• EXERCISE:
Taking the line with "ATOM 53 N N" as the first and the line with "ATOM 55 C C" as the last, set down exactly every line in that range from the entries below, and no more.

=== RECORDED INFORMATION ===

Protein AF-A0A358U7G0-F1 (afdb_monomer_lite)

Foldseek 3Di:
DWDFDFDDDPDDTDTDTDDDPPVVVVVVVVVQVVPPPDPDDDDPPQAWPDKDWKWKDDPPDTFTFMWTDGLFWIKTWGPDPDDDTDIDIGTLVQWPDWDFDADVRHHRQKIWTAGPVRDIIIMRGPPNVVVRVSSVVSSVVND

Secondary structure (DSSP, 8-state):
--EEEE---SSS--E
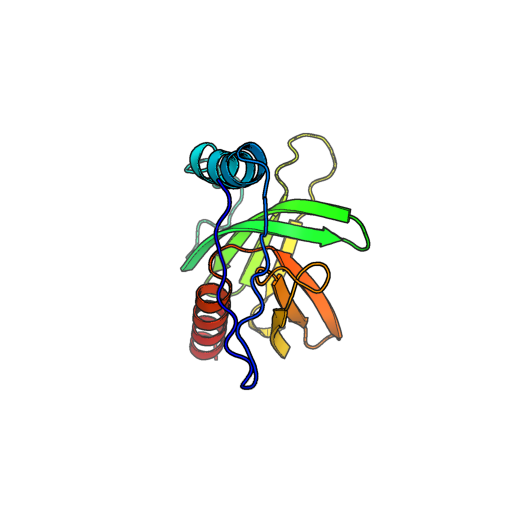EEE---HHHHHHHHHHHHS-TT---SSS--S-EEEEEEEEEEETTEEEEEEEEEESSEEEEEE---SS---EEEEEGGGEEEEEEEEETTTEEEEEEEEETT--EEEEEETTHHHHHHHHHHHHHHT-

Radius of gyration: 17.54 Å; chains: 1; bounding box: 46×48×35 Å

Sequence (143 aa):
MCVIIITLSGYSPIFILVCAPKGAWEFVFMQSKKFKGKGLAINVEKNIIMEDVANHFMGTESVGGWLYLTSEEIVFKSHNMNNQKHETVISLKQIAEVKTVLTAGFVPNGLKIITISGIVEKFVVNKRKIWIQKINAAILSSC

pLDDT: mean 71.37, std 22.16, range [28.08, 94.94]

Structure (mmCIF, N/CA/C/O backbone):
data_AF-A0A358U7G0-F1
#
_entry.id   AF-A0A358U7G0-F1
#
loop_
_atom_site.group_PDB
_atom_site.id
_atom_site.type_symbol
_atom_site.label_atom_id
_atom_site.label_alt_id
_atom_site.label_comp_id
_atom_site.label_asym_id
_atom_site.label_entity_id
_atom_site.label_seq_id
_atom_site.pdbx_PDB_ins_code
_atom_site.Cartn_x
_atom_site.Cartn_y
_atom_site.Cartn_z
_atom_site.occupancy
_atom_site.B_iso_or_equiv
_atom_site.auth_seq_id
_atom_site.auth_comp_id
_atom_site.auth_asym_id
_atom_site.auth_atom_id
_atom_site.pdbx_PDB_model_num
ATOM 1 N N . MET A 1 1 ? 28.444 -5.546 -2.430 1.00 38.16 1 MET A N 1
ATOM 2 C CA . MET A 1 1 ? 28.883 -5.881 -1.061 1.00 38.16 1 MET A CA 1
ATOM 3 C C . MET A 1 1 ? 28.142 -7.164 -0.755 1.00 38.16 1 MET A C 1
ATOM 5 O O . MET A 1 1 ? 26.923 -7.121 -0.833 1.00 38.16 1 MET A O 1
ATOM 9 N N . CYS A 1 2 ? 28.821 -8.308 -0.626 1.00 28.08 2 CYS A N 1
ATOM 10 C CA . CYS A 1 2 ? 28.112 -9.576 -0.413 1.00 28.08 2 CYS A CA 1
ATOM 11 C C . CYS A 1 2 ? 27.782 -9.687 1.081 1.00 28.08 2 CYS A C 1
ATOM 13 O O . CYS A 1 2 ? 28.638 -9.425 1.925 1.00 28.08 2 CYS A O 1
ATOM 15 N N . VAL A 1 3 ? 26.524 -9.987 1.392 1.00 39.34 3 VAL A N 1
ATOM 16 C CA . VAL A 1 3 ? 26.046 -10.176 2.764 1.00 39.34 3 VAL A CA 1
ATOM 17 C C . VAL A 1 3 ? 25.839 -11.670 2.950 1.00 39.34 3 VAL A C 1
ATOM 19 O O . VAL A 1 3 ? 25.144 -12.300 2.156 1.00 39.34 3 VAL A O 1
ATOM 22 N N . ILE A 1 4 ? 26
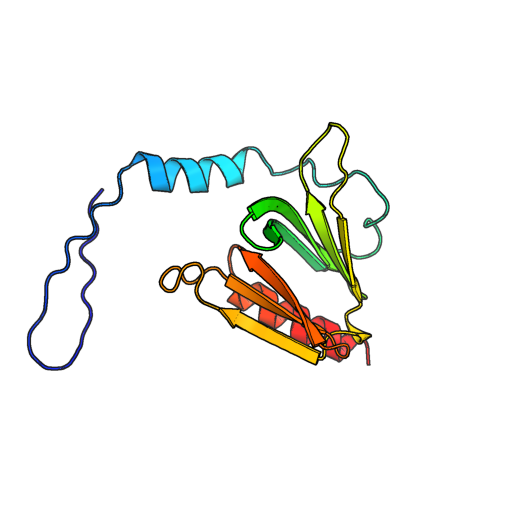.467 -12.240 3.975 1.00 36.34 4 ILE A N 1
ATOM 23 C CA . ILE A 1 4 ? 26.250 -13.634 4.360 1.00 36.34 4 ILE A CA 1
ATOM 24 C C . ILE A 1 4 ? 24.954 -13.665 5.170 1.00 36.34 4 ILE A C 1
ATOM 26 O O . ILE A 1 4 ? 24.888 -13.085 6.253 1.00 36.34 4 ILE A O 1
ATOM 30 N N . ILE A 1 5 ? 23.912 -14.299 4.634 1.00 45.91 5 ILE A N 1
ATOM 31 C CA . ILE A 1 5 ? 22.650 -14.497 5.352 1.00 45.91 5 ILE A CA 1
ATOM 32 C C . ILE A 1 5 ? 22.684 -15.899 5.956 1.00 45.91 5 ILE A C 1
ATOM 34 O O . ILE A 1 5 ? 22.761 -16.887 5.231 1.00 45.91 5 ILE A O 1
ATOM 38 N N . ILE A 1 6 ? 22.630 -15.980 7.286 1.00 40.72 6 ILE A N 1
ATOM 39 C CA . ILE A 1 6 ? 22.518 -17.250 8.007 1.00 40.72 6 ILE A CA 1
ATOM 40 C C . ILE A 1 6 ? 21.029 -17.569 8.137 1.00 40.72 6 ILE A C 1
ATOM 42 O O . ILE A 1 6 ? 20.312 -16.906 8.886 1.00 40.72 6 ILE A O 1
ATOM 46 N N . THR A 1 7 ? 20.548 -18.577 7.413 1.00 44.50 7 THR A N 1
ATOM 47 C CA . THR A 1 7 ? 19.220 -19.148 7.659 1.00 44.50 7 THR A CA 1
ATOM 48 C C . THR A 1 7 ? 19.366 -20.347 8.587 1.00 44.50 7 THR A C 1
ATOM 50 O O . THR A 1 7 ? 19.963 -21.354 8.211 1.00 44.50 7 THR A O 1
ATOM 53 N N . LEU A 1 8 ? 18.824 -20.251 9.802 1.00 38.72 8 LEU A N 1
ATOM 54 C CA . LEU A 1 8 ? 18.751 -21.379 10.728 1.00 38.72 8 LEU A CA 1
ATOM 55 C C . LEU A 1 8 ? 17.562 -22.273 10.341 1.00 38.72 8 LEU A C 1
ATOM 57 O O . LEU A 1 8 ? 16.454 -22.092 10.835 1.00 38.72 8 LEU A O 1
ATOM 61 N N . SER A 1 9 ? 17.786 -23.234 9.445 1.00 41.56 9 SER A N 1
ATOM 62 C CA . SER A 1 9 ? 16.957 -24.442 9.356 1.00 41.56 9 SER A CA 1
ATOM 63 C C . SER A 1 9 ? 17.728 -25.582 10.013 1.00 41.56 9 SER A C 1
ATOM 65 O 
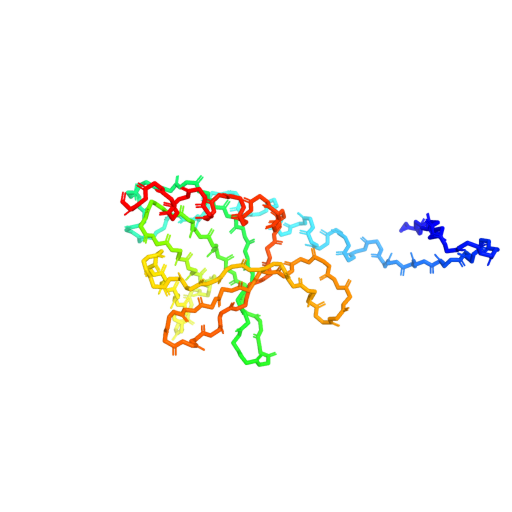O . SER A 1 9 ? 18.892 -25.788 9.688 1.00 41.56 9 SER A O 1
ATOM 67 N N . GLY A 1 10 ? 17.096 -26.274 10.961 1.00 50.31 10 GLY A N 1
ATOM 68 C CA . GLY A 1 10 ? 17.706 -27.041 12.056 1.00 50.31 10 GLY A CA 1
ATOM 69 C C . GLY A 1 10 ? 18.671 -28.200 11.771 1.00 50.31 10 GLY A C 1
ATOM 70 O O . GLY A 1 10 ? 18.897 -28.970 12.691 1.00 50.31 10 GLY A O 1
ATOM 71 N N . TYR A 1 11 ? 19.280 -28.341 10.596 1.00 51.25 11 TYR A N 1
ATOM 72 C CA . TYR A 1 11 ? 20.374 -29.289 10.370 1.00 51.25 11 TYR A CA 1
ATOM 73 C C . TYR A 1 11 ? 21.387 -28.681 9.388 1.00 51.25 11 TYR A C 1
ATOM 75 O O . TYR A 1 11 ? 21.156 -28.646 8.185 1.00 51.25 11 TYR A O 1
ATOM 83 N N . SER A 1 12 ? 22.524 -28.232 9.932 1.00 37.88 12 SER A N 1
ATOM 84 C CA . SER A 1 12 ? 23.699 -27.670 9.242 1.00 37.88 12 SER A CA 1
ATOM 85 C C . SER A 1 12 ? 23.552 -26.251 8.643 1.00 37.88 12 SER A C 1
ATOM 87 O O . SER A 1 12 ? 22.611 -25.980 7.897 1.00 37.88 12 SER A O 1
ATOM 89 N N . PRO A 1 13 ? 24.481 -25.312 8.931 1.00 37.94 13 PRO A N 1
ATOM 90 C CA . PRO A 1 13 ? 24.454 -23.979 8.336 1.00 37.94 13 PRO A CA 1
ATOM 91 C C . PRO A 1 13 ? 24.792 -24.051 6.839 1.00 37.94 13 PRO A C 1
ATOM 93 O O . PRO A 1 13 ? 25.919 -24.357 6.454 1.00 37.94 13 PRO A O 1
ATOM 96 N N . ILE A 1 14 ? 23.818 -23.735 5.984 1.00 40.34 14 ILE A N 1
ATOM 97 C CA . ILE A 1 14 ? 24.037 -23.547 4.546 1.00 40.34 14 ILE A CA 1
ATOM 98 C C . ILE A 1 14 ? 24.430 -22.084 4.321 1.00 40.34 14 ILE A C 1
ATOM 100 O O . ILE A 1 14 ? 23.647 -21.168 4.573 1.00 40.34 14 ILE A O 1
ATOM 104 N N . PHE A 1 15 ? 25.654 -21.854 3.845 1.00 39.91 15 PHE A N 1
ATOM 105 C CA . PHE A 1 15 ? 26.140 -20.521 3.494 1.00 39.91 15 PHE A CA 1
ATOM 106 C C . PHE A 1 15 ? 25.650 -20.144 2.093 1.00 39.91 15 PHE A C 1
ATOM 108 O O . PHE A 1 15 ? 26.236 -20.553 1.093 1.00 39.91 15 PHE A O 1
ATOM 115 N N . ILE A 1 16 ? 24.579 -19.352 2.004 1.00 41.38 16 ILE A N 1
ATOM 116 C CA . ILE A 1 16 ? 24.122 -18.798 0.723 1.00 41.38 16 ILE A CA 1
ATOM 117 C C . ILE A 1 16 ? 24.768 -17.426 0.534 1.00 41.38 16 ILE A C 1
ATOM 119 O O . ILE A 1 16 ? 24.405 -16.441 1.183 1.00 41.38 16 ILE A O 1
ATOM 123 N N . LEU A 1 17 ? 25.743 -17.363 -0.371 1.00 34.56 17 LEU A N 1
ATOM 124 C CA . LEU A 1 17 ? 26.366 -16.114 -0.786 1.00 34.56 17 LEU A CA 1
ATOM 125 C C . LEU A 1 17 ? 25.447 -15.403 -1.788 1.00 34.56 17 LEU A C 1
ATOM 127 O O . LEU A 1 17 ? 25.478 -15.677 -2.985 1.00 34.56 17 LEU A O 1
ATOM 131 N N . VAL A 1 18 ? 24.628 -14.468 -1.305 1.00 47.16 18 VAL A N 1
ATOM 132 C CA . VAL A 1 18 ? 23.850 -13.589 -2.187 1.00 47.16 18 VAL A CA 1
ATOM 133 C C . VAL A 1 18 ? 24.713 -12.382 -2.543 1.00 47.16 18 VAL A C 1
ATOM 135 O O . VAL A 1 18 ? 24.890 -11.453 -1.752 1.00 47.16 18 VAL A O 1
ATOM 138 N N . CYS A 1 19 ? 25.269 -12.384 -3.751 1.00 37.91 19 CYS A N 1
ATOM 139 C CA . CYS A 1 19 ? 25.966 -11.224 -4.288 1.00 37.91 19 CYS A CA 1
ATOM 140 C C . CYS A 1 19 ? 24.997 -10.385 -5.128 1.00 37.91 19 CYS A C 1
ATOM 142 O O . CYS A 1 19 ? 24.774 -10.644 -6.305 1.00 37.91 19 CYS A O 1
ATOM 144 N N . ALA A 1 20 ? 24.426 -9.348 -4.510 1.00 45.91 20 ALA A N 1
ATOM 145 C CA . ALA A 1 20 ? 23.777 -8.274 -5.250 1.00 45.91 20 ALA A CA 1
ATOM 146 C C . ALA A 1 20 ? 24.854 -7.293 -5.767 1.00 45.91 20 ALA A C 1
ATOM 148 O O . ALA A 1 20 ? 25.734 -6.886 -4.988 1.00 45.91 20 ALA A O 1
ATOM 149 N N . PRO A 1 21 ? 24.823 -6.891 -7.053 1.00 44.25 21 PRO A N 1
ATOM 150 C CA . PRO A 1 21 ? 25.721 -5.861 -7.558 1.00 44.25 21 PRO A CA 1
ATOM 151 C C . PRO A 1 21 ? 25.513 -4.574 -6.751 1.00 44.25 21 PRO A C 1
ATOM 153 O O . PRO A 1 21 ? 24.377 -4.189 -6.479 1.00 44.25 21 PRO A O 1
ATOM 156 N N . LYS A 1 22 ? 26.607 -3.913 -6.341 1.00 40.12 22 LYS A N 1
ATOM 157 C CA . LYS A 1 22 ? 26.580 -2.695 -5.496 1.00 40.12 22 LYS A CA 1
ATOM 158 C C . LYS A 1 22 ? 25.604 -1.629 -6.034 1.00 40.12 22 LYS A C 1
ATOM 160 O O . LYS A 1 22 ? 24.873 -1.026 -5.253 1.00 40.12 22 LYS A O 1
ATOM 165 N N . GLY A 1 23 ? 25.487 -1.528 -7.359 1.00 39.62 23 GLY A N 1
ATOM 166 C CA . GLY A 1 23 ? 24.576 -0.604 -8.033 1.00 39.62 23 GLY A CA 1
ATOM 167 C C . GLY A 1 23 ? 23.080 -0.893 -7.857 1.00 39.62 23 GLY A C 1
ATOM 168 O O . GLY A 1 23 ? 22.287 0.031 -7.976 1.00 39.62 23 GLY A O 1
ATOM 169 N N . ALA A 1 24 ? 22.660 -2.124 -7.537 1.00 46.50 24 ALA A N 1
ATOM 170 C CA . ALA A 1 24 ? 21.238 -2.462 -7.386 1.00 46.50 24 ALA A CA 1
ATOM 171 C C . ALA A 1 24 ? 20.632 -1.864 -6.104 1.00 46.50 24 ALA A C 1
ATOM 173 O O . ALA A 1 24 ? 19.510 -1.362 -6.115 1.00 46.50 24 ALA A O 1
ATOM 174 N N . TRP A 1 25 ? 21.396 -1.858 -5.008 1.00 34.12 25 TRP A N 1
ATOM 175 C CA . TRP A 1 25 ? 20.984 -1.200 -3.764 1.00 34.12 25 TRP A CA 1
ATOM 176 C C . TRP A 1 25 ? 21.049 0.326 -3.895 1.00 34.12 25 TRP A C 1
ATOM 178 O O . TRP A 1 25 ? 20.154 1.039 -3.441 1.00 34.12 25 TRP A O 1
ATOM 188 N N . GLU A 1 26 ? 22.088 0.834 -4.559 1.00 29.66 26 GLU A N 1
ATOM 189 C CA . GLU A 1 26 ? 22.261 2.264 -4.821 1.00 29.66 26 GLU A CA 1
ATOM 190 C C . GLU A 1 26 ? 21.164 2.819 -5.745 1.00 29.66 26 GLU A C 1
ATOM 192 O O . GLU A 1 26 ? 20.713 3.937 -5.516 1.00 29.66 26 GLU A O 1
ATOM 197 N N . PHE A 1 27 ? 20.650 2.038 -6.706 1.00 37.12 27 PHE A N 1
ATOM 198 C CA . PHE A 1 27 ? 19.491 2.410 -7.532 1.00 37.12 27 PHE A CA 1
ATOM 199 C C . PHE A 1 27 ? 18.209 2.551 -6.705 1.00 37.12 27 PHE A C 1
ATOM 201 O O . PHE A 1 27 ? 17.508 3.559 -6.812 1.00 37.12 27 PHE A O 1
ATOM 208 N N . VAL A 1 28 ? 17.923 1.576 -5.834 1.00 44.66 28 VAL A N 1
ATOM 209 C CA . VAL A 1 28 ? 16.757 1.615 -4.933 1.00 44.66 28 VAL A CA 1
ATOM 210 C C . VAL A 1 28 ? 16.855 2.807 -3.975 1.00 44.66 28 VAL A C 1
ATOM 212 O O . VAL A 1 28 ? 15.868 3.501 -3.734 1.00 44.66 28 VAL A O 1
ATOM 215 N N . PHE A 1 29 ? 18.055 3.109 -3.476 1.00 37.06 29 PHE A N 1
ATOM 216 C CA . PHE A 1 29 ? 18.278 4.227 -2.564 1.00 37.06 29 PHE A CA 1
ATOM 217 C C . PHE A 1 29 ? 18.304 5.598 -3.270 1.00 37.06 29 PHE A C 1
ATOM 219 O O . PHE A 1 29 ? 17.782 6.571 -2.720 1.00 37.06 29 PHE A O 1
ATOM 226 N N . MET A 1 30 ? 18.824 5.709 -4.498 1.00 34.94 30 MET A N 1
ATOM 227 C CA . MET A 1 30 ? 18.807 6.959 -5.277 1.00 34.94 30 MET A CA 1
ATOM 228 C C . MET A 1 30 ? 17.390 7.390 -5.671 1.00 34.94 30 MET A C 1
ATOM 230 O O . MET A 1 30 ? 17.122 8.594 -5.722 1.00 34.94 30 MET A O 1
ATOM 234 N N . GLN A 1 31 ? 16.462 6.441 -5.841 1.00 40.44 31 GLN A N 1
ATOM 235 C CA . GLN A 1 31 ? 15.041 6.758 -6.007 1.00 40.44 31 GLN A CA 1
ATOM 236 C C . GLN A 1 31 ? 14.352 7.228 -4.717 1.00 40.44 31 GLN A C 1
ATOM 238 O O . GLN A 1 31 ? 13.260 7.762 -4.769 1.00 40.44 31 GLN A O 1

===

• RESULT OF THIS EXERCISE:
ATOM 53 N N . LEU A 1 8 ? 18.824 -20.251 9.802 1.00 38.72 8 LEU A N 1
ATOM 54 C CA . LEU A 1 8 ? 18.751 -21.379 10.728 1.00 38.72 8 LEU A CA 1
ATOM 55 C C . LEU A 1 8 ? 17.562 -22.273 10.341 1.00 38.72 8 LEU A C 1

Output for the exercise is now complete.